Patterson squinted at it. “Locoweed?” he said. “Sure, it’s around, my stock gets into it sometimes. Never caused any problems. It ain’t like the Texas variety.”
Locoweed? Now what was the problem with loco weed? wondered Claire. Jimsonweed contained poisonous alkaloids, but all she could remember about locoweed was old wives’, or rather old cowpokes’, tales.
“This soil is selenium-poor,” Eddie commented, further obscuring the issue as far as Claire was concerned. “That’s why Dwayne called us in.”

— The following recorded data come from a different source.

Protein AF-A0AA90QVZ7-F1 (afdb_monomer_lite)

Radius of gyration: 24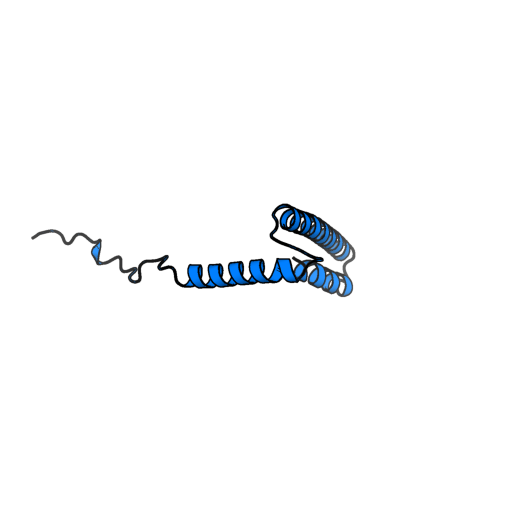.08 Å; chains: 1; bounding box: 76×25×44 Å

InterPro domains:
  IPR012347 Ferritin-like [G3DSA:1.20.1260.10] (1-47)
  IPR012851 Spore coat protein CotF-like [PF07875] (1-49)
  IPR012851 Spore coat protein CotF-like [PTHR39183] (2-70)

Secondary structure (DSSP, 8-state):
-HHHHHHHHHHHHH---HHHHHHHHHHHHHHHHHHHHHHHHHHHTTS--TT-HHHHHHHHHHHHHHHHHHHTS--S-S----GGGS-PPP-

Foldseek 3Di:
DVVLLVVLVVCLVVDPDPVVNVVSVVVSVVVVVVVVVVQVVCVVVQNDDPPDPVSNVVSVVVVVVVVVVVVPDPPDDPDPDPVVVPPDPDD

Sequence (91 aa):
MKTGIRNYSFAITETTNPELRNALYKQMDAAIDLHGEIKDLMIKRGWLHPFDFNEQIPIDLKAAQTAVQIAQLNLFPNDTDRRGMFATPNK

pLDDT: mean 90.65, std 13.55, range [44.06, 98.44]

Organism: NCBI:txid2547811

Structure (mmCIF, N/CA/C/O backbone):
data_AF-A0AA90QVZ7-F1
#
_entry.id   AF-A0AA90QVZ7-F1
#
loop_
_atom_site.group_PDB
_atom_site.id
_atom_site.type_symbol
_atom_site.label_atom_id
_atom_site.label_alt_id
_atom_site.label_comp_id
_atom_site.label_asym_id
_atom_site.label_entity_id
_atom_site.label_seq_id
_atom_site.pdbx_PDB_ins_code
_atom_site.Cartn_x
_atom_site.Cartn_y
_atom_site.Cartn_z
_atom_site.occupancy
_atom_site.B_iso_or_equiv
_atom_site.auth_seq_id
_atom_site.auth_comp_id
_atom_site.auth_asym_id
_atom_site.auth_atom_id
_atom_site.pdbx_PDB_model_num
ATOM 1 N N . MET A 1 1 ? -3.323 -2.320 -3.533 1.00 81.25 1 MET A N 1
ATOM 2 C CA . MET A 1 1 ? -2.194 -1.471 -3.981 1.00 81.25 1 MET A CA 1
ATOM 3 C C . MET A 1 1 ? -0.832 -2.075 -3.686 1.00 81.25 1 MET A C 1
ATOM 5 O O . MET A 1 1 ? -0.122 -2.349 -4.639 1.00 81.25 1 MET A O 1
ATOM 9 N N . LYS A 1 2 ? -0.489 -2.373 -2.422 1.00 91.69 2 LYS A N 1
ATOM 10 C CA . LYS A 1 2 ? 0.784 -3.040 -2.063 1.00 91.69 2 LYS A CA 1
ATOM 11 C C . LYS A 1 2 ? 1.053 -4.322 -2.872 1.00 91.69 2 LYS A C 1
ATOM 13 O O . LYS A 1 2 ? 2.157 -4.522 -3.360 1.00 91.69 2 LYS A O 1
ATOM 18 N N . THR A 1 3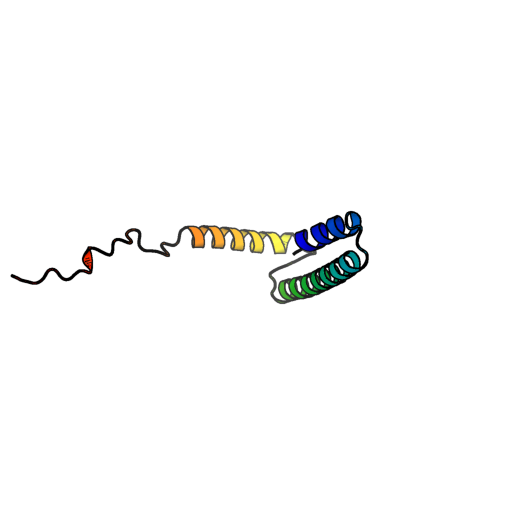 ? 0.019 -5.138 -3.098 1.00 95.38 3 THR A N 1
ATOM 19 C CA . THR A 1 3 ? 0.093 -6.322 -3.975 1.00 95.38 3 THR A CA 1
ATOM 20 C C . THR A 1 3 ? 0.475 -5.974 -5.414 1.00 95.38 3 THR A C 1
ATOM 22 O O . THR A 1 3 ? 1.244 -6.700 -6.022 1.00 95.38 3 THR A O 1
ATOM 25 N N . GLY A 1 4 ? -0.018 -4.853 -5.949 1.00 94.06 4 GLY A N 1
ATOM 26 C CA . GLY A 1 4 ? 0.320 -4.392 -7.297 1.00 94.06 4 GLY A CA 1
ATOM 27 C C . GLY A 1 4 ? 1.800 -4.044 -7.420 1.00 94.06 4 GLY A C 1
ATOM 28 O O . GLY A 1 4 ? 2.456 -4.541 -8.324 1.00 94.06 4 GLY A O 1
ATOM 29 N N . ILE A 1 5 ? 2.343 -3.294 -6.453 1.00 96.88 5 ILE A N 1
ATOM 30 C CA . ILE A 1 5 ? 3.781 -2.976 -6.383 1.00 96.88 5 ILE A CA 1
ATOM 31 C C . ILE A 1 5 ? 4.606 -4.270 -6.366 1.00 96.88 5 ILE A C 1
ATOM 33 O O . ILE A 1 5 ? 5.503 -4.439 -7.186 1.00 96.88 5 ILE A O 1
ATOM 37 N N . ARG A 1 6 ? 4.245 -5.224 -5.495 1.00 97.25 6 ARG A N 1
ATOM 38 C CA . ARG A 1 6 ? 4.914 -6.532 -5.409 1.00 97.25 6 ARG A CA 1
ATOM 39 C C . ARG A 1 6 ? 4.862 -7.298 -6.736 1.00 97.25 6 ARG A C 1
ATOM 41 O O . ARG A 1 6 ? 5.870 -7.858 -7.157 1.00 97.25 6 ARG A O 1
ATOM 48 N N . ASN A 1 7 ? 3.703 -7.324 -7.388 1.00 97.25 7 ASN A N 1
ATOM 49 C CA . ASN A 1 7 ? 3.522 -8.019 -8.660 1.00 97.25 7 ASN A CA 1
ATOM 50 C C . ASN A 1 7 ? 4.349 -7.375 -9.779 1.00 97.25 7 ASN A C 1
ATOM 52 O O . ASN A 1 7 ? 4.943 -8.101 -10.572 1.00 97.25 7 ASN A O 1
ATOM 56 N N . TYR A 1 8 ? 4.446 -6.042 -9.817 1.00 97.81 8 TYR A N 1
ATOM 57 C CA . TYR A 1 8 ? 5.339 -5.362 -10.753 1.00 97.81 8 TYR A CA 1
ATOM 58 C C . TYR A 1 8 ? 6.798 -5.729 -10.504 1.00 97.81 8 TYR A C 1
ATOM 60 O O . TYR A 1 8 ? 7.506 -6.021 -11.462 1.00 97.81 8 TYR A O 1
ATOM 68 N N . SER A 1 9 ? 7.240 -5.794 -9.244 1.00 96.75 9 SER A N 1
ATOM 69 C CA . SER A 1 9 ? 8.609 -6.214 -8.926 1.00 96.75 9 SER A CA 1
ATOM 70 C C . SER A 1 9 ? 8.917 -7.616 -9.465 1.00 96.75 9 SER A C 1
ATOM 72 O O . SER A 1 9 ? 9.955 -7.801 -10.093 1.00 96.75 9 SER A O 1
ATOM 74 N N . PHE A 1 10 ? 8.001 -8.578 -9.297 1.00 98.06 10 PHE A N 1
ATOM 75 C CA . PHE A 1 10 ? 8.151 -9.912 -9.893 1.00 98.06 10 PHE A CA 1
ATOM 76 C C . PHE A 1 10 ? 8.212 -9.853 -11.424 1.00 98.06 10 PHE A C 1
ATOM 78 O O . PHE A 1 10 ? 9.170 -10.342 -12.025 1.00 98.06 10 PHE A O 1
ATOM 85 N N . ALA A 1 11 ? 7.251 -9.179 -12.060 1.00 97.75 11 ALA A N 1
ATOM 86 C CA . ALA A 1 11 ? 7.195 -9.073 -13.515 1.00 97.75 11 ALA A CA 1
ATOM 87 C C . ALA A 1 11 ? 8.459 -8.422 -14.105 1.00 97.75 11 ALA A C 1
ATOM 89 O O . ALA A 1 11 ? 8.973 -8.877 -15.124 1.00 97.75 11 ALA A O 1
ATOM 90 N N . ILE A 1 12 ? 9.007 -7.395 -13.450 1.00 98.12 12 ILE A N 1
ATOM 91 C CA . ILE A 1 12 ? 10.250 -6.722 -13.848 1.00 98.12 12 ILE A CA 1
ATOM 92 C C . ILE A 1 12 ? 11.428 -7.702 -13.863 1.00 98.12 12 ILE A C 1
ATOM 94 O O . ILE A 1 12 ? 12.222 -7.672 -14.806 1.00 98.12 12 ILE A O 1
ATOM 98 N N . THR A 1 13 ? 11.532 -8.573 -12.852 1.00 97.75 13 THR A N 1
ATOM 99 C CA . THR A 1 13 ? 12.619 -9.563 -12.763 1.00 97.75 13 THR A CA 1
ATOM 100 C C . THR A 1 13 ? 12.513 -10.677 -13.804 1.00 97.75 13 THR A C 1
ATOM 102 O O . THR A 1 13 ? 13.536 -11.210 -14.225 1.00 97.75 13 THR A O 1
ATOM 105 N N . GLU A 1 14 ? 11.302 -10.994 -14.263 1.00 97.38 14 GLU A N 1
ATOM 106 C CA . GLU A 1 14 ? 11.044 -12.059 -15.243 1.00 97.38 14 GLU A CA 1
ATOM 107 C C . GLU A 1 14 ? 11.001 -11.547 -16.695 1.00 97.38 14 GLU A C 1
ATOM 109 O O . GLU A 1 14 ? 11.101 -12.321 -17.648 1.00 97.38 14 GLU A O 1
ATOM 114 N N . THR A 1 15 ? 10.883 -10.232 -16.896 1.00 97.31 15 THR A N 1
ATOM 115 C CA . THR A 1 15 ? 10.741 -9.635 -18.227 1.00 97.31 15 THR A CA 1
ATOM 116 C C . THR A 1 15 ? 12.078 -9.558 -18.965 1.00 97.31 15 THR A C 1
ATOM 118 O O . THR A 1 15 ? 13.007 -8.859 -18.547 1.00 97.31 15 THR A O 1
ATOM 121 N N . THR A 1 16 ? 12.150 -10.193 -20.136 1.00 97.38 16 THR A N 1
ATOM 122 C CA . THR A 1 16 ? 13.322 -10.157 -21.030 1.00 97.38 16 THR A CA 1
ATOM 123 C C . THR A 1 16 ? 13.327 -8.951 -21.973 1.00 97.38 16 THR A C 1
ATOM 125 O O . THR A 1 16 ? 14.398 -8.470 -22.338 1.00 97.38 16 THR A O 1
ATOM 128 N N . ASN A 1 17 ? 12.152 -8.426 -22.339 1.00 98.25 17 ASN A N 1
ATOM 129 C CA . ASN A 1 17 ? 12.020 -7.271 -23.228 1.00 98.25 17 ASN A CA 1
ATOM 130 C C . ASN A 1 17 ? 12.326 -5.949 -22.476 1.00 98.25 17 ASN A C 1
ATOM 132 O O . ASN A 1 17 ? 11.627 -5.619 -21.514 1.00 98.25 17 ASN A O 1
ATOM 136 N N . PRO A 1 18 ? 13.333 -5.162 -22.901 1.00 97.31 18 PRO A N 1
ATOM 137 C CA . PRO A 1 18 ? 13.757 -3.958 -22.182 1.00 97.31 18 PRO A CA 1
ATOM 138 C C . PRO A 1 18 ? 12.720 -2.825 -22.195 1.00 97.31 18 PRO A C 1
ATOM 140 O O . PRO A 1 18 ? 12.583 -2.114 -21.199 1.00 97.31 18 PRO A O 1
ATOM 143 N N . GLU A 1 19 ? 11.962 -2.663 -23.281 1.00 97.94 19 GLU A N 1
ATOM 144 C CA . GLU A 1 19 ? 10.912 -1.642 -23.376 1.00 97.94 19 GLU A CA 1
ATOM 145 C C . GLU A 1 19 ? 9.751 -1.966 -22.435 1.00 97.94 19 GLU A C 1
ATOM 147 O O . GLU A 1 19 ? 9.287 -1.097 -21.692 1.00 97.94 19 GLU A O 1
ATOM 152 N N . LEU A 1 20 ? 9.342 -3.238 -22.398 1.00 97.88 20 LEU A N 1
ATOM 153 C CA . LEU A 1 20 ? 8.322 -3.715 -21.470 1.00 97.88 20 LEU A CA 1
ATOM 154 C C . LEU A 1 20 ? 8.782 -3.554 -20.018 1.00 97.88 20 LEU A C 1
ATOM 156 O O . LEU A 1 20 ? 8.023 -3.060 -19.188 1.00 97.88 20 LEU A O 1
ATOM 160 N N . ARG A 1 21 ? 10.041 -3.892 -19.711 1.00 98.31 21 ARG A N 1
ATOM 161 C CA . ARG A 1 21 ? 10.609 -3.698 -18.369 1.00 98.31 21 ARG A CA 1
ATOM 162 C C . ARG A 1 21 ? 10.535 -2.231 -17.938 1.00 98.31 21 ARG A C 1
ATOM 164 O O . ARG A 1 21 ? 10.120 -1.948 -16.819 1.00 98.31 21 ARG A O 1
ATOM 171 N N . ASN A 1 22 ? 10.885 -1.300 -18.825 1.00 98.25 22 ASN A N 1
ATOM 172 C CA . ASN A 1 22 ? 10.788 0.136 -18.556 1.00 98.25 22 ASN A CA 1
ATOM 173 C C . ASN A 1 22 ? 9.336 0.589 -18.314 1.00 98.25 22 ASN A C 1
ATOM 175 O O . ASN A 1 22 ? 9.079 1.403 -17.429 1.00 98.25 22 ASN A O 1
ATOM 179 N N . ALA A 1 23 ? 8.373 0.053 -19.068 1.00 98.44 23 ALA A N 1
ATOM 180 C CA . ALA A 1 23 ? 6.958 0.343 -18.844 1.00 98.44 23 ALA A CA 1
ATOM 181 C C . ALA A 1 23 ? 6.482 -0.153 -17.466 1.00 98.44 23 ALA A C 1
ATOM 183 O O . ALA A 1 23 ? 5.804 0.589 -16.754 1.00 98.44 23 ALA A O 1
ATOM 184 N N . LEU A 1 24 ? 6.887 -1.362 -17.064 1.00 98.31 24 LEU A N 1
ATOM 185 C CA . LEU A 1 24 ? 6.562 -1.928 -15.752 1.00 98.31 24 LEU A CA 1
ATOM 186 C C . LEU A 1 24 ? 7.185 -1.122 -14.603 1.00 98.31 24 LEU A C 1
ATOM 188 O O . LEU A 1 24 ? 6.513 -0.905 -13.599 1.00 98.31 24 LEU A O 1
ATOM 192 N N . TYR A 1 25 ? 8.420 -0.625 -14.754 1.00 98.25 25 TYR A N 1
ATOM 193 C CA . TYR A 1 25 ? 9.025 0.288 -13.773 1.00 98.25 25 TYR A CA 1
ATOM 194 C C . TYR A 1 25 ? 8.180 1.548 -13.582 1.00 98.25 25 TYR A C 1
ATOM 196 O O . TYR A 1 25 ? 7.790 1.852 -12.460 1.00 98.25 25 TYR A O 1
ATOM 204 N N . LYS A 1 26 ? 7.796 2.222 -14.673 1.00 98.25 26 LYS A N 1
ATOM 205 C CA . LYS A 1 26 ? 6.954 3.429 -14.600 1.00 98.25 26 LYS A CA 1
ATOM 206 C C . LYS A 1 26 ? 5.607 3.165 -13.923 1.00 98.25 26 LYS A C 1
ATOM 208 O O . LYS A 1 26 ? 5.123 3.995 -13.160 1.00 98.25 26 LYS A O 1
ATOM 213 N N . GLN A 1 27 ? 4.992 2.017 -14.203 1.00 97.75 27 GLN A N 1
ATOM 214 C CA . GLN A 1 27 ? 3.740 1.615 -13.559 1.00 97.75 27 GLN A CA 1
ATOM 215 C C . GLN A 1 27 ? 3.928 1.307 -12.067 1.00 97.75 27 GLN A C 1
ATOM 217 O O . GLN A 1 27 ? 3.055 1.636 -11.263 1.00 97.7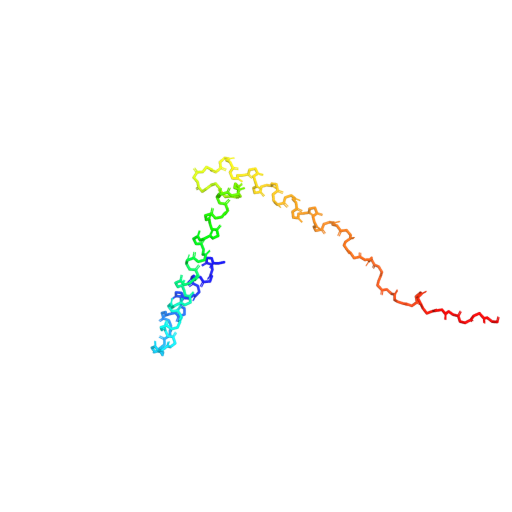5 27 GLN A O 1
ATOM 222 N N . MET A 1 28 ? 5.054 0.694 -11.693 1.00 97.94 28 MET A N 1
ATOM 223 C CA . MET A 1 28 ? 5.408 0.437 -10.300 1.00 97.94 28 MET A CA 1
ATOM 224 C C . MET A 1 28 ? 5.621 1.741 -9.532 1.00 97.94 28 MET A C 1
ATOM 226 O O . MET A 1 28 ? 5.060 1.884 -8.448 1.00 97.94 28 MET A O 1
ATOM 230 N N . ASP A 1 29 ? 6.359 2.692 -10.106 1.00 98.06 29 ASP A N 1
ATOM 231 C CA . ASP A 1 29 ? 6.618 4.001 -9.502 1.00 98.06 29 ASP A CA 1
ATOM 232 C C . ASP A 1 29 ? 5.309 4.768 -9.283 1.00 98.06 29 ASP A C 1
ATOM 234 O O . ASP A 1 29 ? 5.002 5.165 -8.161 1.00 98.06 29 ASP A O 1
ATOM 238 N N . ALA A 1 30 ? 4.445 4.835 -10.301 1.00 97.56 30 ALA A N 1
ATOM 239 C CA . ALA A 1 30 ? 3.120 5.442 -10.162 1.00 97.56 30 ALA A CA 1
ATOM 240 C C . ALA A 1 30 ? 2.259 4.751 -9.084 1.00 97.56 30 ALA A C 1
ATOM 242 O O . ALA A 1 30 ? 1.487 5.398 -8.376 1.00 97.56 30 ALA A O 1
ATOM 243 N N . ALA A 1 31 ? 2.381 3.427 -8.930 1.00 97.56 31 ALA A N 1
ATOM 244 C CA . ALA A 1 31 ? 1.681 2.693 -7.879 1.00 97.56 31 ALA A CA 1
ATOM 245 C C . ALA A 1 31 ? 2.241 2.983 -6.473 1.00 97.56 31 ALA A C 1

Sam nodded. “But locoweed on top of the supplemental selenium,” he said tentatively, then snapped his fingers. “The pools!” he exclaimed. “The Westside drainage pools. Doesn’t this land adjoin them?”
“Yeah, but I got fences—”
“Fences break.”
“I’ll bet that’s it!” Eddie said, the color returning to his face. “Armen, can you find out what these critters have been eating?”
The vet shrugged. “Sure.” Then, turning to Sam, “You want me to give you a call, too? You seem to be the botanical expert around here.”
“I’d appreciate it. I’d be real interested.”
They helped the vet load the calves’ carcasses into his van. Patterson made them all come up to his house for coffee — “Least I can do after dragging you all out here for something that may have been my own damn fault” — and as he and Eddie walked on ahead, Sam finally explained the locoweed-selenium connection to Claire.